Pingkun Yan is receiving an award by the National Science Foundation for his proposal "CAREER: Systematic Mitigation of Deep Learning Adversaries in Medical Imaging". This is a five year award and is considered NSF's flagship award for new investigators. A detailed description of the summary of the proposed work can be found below.
About the NSF CAREER award:
The Faculty Early Career Development (CAREER) Program is a Foundation-wide activity that offers the National Science Foundation's most prestigious awards in support of early-career faculty who have the potential to serve as academic role models in research and education and to lead advances in the mission of their department or organization. Activities pursued by early-career faculty should build a firm foundation for a lifetime of leadership in integrating education and research.

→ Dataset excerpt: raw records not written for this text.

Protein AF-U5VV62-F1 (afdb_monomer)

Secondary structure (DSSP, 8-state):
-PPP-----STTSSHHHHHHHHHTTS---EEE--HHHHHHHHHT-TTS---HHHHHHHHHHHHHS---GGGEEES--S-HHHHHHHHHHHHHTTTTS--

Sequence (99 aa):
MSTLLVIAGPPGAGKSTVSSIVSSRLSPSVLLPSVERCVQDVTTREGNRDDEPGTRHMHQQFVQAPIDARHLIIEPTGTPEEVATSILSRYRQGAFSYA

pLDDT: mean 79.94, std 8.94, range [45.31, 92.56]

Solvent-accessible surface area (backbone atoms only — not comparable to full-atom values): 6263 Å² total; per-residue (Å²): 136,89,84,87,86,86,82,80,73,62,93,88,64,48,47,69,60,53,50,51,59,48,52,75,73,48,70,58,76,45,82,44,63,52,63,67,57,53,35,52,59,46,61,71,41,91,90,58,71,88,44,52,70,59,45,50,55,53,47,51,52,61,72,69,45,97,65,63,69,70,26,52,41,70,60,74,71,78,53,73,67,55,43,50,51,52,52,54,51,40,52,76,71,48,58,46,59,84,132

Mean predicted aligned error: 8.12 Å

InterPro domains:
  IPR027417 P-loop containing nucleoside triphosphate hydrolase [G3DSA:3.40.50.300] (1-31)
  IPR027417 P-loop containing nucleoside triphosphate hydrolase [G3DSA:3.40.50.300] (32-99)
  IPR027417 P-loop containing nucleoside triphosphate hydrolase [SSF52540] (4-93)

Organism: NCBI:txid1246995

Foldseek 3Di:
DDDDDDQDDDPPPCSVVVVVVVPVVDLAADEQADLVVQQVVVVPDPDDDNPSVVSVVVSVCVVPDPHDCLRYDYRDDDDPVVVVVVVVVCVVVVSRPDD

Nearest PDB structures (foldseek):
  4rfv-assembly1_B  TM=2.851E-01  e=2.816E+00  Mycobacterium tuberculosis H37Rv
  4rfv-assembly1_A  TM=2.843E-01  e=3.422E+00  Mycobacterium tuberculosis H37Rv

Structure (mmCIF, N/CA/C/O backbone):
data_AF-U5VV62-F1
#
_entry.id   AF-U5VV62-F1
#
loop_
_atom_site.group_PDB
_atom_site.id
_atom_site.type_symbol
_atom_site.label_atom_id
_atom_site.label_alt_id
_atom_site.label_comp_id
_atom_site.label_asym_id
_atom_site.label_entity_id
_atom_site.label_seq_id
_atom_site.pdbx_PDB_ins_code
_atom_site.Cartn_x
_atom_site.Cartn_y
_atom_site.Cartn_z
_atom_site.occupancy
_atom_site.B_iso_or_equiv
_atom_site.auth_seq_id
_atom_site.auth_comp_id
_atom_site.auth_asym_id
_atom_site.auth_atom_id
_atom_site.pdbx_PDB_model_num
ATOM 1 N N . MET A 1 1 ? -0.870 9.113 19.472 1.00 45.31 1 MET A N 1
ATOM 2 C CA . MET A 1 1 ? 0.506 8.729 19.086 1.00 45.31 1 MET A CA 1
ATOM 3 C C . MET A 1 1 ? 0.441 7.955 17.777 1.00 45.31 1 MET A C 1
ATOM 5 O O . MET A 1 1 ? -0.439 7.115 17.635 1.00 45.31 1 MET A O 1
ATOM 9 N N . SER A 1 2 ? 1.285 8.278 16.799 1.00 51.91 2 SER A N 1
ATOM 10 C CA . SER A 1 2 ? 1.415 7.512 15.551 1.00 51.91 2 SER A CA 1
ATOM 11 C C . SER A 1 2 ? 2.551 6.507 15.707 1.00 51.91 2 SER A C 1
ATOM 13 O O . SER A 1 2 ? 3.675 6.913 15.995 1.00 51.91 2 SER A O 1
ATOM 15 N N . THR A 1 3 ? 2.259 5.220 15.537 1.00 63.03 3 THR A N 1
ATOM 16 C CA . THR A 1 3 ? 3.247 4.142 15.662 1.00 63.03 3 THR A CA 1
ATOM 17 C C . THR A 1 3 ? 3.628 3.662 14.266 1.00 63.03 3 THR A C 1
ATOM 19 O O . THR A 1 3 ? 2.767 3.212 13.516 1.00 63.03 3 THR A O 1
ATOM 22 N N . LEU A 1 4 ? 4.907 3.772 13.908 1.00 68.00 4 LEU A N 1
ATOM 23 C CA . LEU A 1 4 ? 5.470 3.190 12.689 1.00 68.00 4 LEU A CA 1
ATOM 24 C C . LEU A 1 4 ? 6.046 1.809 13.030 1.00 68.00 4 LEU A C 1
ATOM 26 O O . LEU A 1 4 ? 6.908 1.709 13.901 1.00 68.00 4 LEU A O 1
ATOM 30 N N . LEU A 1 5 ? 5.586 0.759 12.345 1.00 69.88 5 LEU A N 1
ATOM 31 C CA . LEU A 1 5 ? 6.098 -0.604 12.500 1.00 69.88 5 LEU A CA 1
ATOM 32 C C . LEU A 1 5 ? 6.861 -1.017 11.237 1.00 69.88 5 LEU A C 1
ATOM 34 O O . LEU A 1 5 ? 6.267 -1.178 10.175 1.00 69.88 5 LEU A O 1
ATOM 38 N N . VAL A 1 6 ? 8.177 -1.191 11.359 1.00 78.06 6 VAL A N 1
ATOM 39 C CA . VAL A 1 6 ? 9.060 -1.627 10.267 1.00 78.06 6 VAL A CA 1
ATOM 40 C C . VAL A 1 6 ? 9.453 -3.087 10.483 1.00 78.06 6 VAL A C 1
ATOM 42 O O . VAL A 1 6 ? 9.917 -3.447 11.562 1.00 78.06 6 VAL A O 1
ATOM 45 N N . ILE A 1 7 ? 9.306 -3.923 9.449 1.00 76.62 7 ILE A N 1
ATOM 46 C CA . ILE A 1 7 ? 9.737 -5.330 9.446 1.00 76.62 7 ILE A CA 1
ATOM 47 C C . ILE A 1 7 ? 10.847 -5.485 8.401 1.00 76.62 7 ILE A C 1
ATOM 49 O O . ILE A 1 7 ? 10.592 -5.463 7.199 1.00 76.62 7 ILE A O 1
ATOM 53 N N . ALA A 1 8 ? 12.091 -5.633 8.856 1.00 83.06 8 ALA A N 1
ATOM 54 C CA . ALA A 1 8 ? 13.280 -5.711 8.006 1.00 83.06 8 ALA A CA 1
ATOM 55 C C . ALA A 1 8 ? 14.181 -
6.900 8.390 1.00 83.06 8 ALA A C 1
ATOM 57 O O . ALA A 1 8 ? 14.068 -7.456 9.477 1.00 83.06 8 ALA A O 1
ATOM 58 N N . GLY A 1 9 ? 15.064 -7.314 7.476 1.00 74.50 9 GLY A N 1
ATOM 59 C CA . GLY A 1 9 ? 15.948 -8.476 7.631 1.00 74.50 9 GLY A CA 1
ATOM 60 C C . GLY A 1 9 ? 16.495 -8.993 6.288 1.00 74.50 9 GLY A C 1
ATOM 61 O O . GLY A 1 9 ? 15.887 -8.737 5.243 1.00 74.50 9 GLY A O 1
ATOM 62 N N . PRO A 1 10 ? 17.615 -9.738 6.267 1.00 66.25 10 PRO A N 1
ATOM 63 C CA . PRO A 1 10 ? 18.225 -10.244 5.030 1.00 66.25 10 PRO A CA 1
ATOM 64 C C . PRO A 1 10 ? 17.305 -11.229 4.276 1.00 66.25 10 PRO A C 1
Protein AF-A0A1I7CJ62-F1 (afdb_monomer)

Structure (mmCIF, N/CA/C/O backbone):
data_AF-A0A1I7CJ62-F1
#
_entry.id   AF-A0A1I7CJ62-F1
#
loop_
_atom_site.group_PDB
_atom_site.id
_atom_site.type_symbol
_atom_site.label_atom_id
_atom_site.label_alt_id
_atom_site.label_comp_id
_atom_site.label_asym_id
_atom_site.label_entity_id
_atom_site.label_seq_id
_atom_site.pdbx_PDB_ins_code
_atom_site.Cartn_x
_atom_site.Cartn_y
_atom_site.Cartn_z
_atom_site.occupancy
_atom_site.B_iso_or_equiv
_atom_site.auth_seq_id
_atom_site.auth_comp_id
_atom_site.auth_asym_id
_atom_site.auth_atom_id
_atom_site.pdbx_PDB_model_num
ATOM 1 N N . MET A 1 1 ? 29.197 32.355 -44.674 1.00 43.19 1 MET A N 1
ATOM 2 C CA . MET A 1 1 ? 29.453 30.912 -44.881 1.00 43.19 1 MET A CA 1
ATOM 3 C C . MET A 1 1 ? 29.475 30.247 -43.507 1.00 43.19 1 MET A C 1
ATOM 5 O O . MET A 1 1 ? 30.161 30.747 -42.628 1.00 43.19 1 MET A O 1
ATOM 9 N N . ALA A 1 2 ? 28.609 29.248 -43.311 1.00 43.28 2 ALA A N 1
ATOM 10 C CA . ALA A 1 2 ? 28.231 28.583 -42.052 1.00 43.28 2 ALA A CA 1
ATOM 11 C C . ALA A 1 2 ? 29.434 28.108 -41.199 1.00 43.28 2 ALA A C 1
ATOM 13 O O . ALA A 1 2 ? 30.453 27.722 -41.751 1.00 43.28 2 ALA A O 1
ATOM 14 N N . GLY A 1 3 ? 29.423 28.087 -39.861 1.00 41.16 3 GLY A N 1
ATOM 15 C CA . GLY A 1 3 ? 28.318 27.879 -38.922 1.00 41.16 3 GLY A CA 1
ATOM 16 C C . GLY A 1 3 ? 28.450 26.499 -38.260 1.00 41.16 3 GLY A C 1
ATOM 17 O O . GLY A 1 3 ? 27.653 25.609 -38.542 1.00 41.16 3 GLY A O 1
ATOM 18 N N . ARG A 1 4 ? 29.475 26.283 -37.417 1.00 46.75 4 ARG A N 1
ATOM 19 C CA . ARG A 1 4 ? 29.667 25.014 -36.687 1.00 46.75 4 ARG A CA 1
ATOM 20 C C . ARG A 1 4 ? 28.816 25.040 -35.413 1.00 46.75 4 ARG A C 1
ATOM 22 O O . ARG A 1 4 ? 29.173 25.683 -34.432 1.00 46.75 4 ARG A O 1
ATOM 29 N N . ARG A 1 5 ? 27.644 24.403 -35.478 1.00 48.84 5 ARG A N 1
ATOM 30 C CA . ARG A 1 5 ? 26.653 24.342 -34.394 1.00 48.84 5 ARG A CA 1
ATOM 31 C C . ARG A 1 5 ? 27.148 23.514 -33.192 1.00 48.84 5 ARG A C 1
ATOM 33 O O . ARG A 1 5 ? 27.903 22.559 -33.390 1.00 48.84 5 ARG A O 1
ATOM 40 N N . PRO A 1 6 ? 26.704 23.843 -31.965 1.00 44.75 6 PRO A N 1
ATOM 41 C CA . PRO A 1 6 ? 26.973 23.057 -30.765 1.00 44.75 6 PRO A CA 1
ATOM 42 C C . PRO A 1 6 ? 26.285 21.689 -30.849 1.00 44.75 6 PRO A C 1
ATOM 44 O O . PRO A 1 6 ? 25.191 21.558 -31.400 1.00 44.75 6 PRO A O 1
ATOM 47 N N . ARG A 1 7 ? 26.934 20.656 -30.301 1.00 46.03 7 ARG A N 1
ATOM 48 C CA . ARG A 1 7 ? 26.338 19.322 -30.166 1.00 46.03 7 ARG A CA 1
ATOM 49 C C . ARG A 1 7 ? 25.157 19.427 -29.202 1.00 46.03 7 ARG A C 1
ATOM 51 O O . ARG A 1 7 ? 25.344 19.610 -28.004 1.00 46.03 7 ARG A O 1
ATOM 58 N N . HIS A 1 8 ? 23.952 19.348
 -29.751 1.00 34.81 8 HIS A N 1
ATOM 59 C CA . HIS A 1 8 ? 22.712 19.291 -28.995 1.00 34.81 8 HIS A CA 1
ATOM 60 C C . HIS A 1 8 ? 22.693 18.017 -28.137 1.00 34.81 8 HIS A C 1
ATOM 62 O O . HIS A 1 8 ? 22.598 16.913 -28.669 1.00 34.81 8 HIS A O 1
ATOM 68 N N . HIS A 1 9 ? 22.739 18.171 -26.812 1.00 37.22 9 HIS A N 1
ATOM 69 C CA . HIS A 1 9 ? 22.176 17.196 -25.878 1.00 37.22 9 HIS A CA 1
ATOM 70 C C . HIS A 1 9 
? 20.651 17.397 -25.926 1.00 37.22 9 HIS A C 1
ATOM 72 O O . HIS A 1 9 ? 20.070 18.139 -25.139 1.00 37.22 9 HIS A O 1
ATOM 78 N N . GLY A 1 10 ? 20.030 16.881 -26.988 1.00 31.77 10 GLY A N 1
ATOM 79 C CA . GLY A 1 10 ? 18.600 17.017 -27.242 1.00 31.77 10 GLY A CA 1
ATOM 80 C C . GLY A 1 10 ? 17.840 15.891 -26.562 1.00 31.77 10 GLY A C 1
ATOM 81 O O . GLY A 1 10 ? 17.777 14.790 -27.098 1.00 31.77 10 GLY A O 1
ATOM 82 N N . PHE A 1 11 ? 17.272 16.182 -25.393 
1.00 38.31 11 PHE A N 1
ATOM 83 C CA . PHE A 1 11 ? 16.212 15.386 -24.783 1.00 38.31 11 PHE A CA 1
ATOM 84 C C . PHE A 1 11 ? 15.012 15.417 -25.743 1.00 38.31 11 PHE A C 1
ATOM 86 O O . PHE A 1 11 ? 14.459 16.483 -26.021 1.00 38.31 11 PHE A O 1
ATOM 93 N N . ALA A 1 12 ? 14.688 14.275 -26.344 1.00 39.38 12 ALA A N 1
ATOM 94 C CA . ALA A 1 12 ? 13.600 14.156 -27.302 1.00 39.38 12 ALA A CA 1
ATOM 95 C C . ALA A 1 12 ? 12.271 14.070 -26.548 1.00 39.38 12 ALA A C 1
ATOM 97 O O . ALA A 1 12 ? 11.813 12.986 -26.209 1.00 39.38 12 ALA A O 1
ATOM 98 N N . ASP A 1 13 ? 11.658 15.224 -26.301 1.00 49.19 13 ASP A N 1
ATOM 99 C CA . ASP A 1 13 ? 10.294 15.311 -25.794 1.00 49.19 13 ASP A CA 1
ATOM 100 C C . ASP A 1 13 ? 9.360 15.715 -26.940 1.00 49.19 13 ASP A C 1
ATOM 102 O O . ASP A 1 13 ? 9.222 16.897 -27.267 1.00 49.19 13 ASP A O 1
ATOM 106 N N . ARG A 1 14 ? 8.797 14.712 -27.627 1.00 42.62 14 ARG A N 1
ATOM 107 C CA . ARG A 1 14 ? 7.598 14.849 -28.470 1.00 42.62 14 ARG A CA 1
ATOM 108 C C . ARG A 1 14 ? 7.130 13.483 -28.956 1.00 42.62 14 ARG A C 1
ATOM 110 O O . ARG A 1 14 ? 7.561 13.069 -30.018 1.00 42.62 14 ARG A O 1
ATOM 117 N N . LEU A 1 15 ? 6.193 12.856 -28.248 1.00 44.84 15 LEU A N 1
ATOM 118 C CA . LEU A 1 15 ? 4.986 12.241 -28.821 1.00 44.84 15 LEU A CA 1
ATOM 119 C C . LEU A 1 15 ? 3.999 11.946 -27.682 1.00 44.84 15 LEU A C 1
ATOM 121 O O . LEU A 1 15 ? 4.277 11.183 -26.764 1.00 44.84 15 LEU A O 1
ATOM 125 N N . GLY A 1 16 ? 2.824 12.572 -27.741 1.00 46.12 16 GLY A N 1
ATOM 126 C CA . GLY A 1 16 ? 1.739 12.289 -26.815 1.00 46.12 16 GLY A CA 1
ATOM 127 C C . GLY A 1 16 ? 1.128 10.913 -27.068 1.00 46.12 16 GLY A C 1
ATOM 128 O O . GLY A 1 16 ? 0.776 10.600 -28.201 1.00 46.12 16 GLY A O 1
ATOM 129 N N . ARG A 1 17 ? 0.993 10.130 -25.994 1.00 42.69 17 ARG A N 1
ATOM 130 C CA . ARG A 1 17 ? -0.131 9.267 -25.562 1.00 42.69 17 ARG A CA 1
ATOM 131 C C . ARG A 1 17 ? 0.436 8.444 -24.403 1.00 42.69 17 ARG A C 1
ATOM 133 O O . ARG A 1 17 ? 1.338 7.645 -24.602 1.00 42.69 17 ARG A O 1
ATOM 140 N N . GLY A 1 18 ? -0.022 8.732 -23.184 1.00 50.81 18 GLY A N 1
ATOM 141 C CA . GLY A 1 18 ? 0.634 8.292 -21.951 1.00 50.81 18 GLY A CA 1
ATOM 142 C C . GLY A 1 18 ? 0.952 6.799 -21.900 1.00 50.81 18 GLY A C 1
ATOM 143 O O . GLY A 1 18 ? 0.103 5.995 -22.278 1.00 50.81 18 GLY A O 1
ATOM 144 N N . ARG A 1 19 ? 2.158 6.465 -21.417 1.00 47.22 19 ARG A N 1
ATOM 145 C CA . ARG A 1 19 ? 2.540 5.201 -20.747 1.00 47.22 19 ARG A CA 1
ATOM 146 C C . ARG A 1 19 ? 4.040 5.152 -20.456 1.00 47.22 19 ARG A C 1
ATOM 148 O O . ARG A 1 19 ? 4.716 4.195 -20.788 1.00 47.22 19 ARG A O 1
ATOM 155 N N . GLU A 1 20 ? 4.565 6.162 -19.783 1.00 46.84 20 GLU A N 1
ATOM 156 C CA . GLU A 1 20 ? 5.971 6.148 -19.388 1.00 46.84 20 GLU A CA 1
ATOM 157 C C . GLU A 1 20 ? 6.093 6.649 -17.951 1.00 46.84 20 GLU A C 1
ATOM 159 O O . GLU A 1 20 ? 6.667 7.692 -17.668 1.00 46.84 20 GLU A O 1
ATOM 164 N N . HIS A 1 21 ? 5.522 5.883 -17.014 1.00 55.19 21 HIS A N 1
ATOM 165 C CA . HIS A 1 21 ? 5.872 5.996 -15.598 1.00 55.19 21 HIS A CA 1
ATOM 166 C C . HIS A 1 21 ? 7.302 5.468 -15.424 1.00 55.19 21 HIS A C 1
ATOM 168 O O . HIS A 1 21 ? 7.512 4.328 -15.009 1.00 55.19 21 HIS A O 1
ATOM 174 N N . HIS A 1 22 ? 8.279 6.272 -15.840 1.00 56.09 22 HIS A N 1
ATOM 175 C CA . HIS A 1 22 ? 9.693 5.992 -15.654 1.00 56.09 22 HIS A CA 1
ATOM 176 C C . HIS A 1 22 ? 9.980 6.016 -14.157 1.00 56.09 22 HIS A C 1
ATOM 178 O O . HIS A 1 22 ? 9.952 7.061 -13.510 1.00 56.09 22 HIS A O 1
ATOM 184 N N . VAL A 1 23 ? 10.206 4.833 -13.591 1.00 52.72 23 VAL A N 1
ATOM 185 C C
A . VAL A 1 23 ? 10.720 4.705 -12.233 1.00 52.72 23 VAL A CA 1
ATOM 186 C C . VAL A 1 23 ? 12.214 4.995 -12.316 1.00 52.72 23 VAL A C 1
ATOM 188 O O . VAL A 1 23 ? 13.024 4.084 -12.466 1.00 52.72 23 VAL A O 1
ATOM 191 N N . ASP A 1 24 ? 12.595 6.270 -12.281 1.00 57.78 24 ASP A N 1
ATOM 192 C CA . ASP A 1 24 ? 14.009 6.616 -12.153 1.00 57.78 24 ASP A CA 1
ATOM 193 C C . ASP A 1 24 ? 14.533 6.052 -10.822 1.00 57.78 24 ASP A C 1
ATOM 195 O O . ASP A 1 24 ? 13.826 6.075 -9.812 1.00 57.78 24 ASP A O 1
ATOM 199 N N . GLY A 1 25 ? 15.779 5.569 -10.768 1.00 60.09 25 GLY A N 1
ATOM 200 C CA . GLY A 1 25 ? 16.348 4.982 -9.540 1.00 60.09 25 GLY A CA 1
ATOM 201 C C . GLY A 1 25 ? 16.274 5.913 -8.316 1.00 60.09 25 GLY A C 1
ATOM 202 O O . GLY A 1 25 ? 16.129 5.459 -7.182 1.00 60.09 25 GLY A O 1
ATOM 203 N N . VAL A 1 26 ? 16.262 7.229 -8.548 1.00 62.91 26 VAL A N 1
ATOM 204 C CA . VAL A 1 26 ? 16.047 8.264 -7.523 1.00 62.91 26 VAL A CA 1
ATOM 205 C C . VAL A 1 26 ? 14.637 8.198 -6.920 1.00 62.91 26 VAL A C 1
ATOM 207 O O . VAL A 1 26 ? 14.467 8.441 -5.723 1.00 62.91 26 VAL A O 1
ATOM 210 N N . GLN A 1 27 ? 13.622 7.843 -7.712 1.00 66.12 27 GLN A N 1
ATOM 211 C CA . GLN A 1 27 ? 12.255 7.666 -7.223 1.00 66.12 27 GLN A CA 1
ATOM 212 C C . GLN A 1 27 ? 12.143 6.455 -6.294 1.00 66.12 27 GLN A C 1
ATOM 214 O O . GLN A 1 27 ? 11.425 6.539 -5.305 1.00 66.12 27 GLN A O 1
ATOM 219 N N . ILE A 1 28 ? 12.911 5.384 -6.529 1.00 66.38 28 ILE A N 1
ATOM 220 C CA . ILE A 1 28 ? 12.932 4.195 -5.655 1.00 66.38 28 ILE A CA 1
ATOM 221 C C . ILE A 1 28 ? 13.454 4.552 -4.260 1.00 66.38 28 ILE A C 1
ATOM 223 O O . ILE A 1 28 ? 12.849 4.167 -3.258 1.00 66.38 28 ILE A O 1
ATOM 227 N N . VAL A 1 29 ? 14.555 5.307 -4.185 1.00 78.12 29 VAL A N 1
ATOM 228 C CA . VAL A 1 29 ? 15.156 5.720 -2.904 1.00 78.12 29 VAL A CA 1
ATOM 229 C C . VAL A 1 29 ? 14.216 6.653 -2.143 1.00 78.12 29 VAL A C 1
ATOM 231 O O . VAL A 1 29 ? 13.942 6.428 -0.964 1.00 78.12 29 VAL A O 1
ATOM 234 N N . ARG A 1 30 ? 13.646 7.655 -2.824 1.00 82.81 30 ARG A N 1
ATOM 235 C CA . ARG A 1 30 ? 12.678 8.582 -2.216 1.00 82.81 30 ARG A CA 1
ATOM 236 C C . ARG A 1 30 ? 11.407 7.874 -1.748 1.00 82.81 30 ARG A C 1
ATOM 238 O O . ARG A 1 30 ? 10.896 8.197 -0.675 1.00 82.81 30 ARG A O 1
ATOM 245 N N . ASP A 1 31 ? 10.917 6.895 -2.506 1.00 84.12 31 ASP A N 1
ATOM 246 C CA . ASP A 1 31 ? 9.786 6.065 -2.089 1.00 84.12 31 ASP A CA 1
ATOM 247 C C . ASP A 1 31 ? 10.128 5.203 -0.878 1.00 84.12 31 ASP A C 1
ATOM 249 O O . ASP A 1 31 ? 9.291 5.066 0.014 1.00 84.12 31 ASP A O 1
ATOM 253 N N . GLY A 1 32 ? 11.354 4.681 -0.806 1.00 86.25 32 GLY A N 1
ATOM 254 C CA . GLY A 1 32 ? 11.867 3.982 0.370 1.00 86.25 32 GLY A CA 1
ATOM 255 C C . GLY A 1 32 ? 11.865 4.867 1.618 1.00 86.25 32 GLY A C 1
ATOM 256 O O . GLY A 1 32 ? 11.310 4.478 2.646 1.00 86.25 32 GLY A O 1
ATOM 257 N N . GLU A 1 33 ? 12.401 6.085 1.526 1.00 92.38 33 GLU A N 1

With enormous amounts of data acquired by large-scale healthcare systems, computational data analysis has become an essential component in healthcare applications to process and extract information. Deep learning, a subspecies of artificial intelligence (AI), has established itself as a paradigm-shifting technology for data analytics due to its powerful ability to extract high-level data representations. However, deep learning is known to be vulnerable to adversaries, which cause algorithms to yield dramatically different results by making very small alterations to regular data samples. Adversaries are particularly hazardous in medical imaging applications where an altered image may lead an AI algorithm to cause medical errors. Thus, there is an urgent need to innovate and build robust healthcare cyberinfrastructure against deep learning adversaries. This project develops novel AI techniques to tackle the unprecedented challenges of adversaries in medical imaging applications from a new systematic standpoint. It brings awareness to potential issues when implementing AI in healthcare and develops new tools to mitigate these issues. This research will bolster confidence in adopting AI to improve healthcare efficiency and will also attract and train the next generation of AI researchers and engineers.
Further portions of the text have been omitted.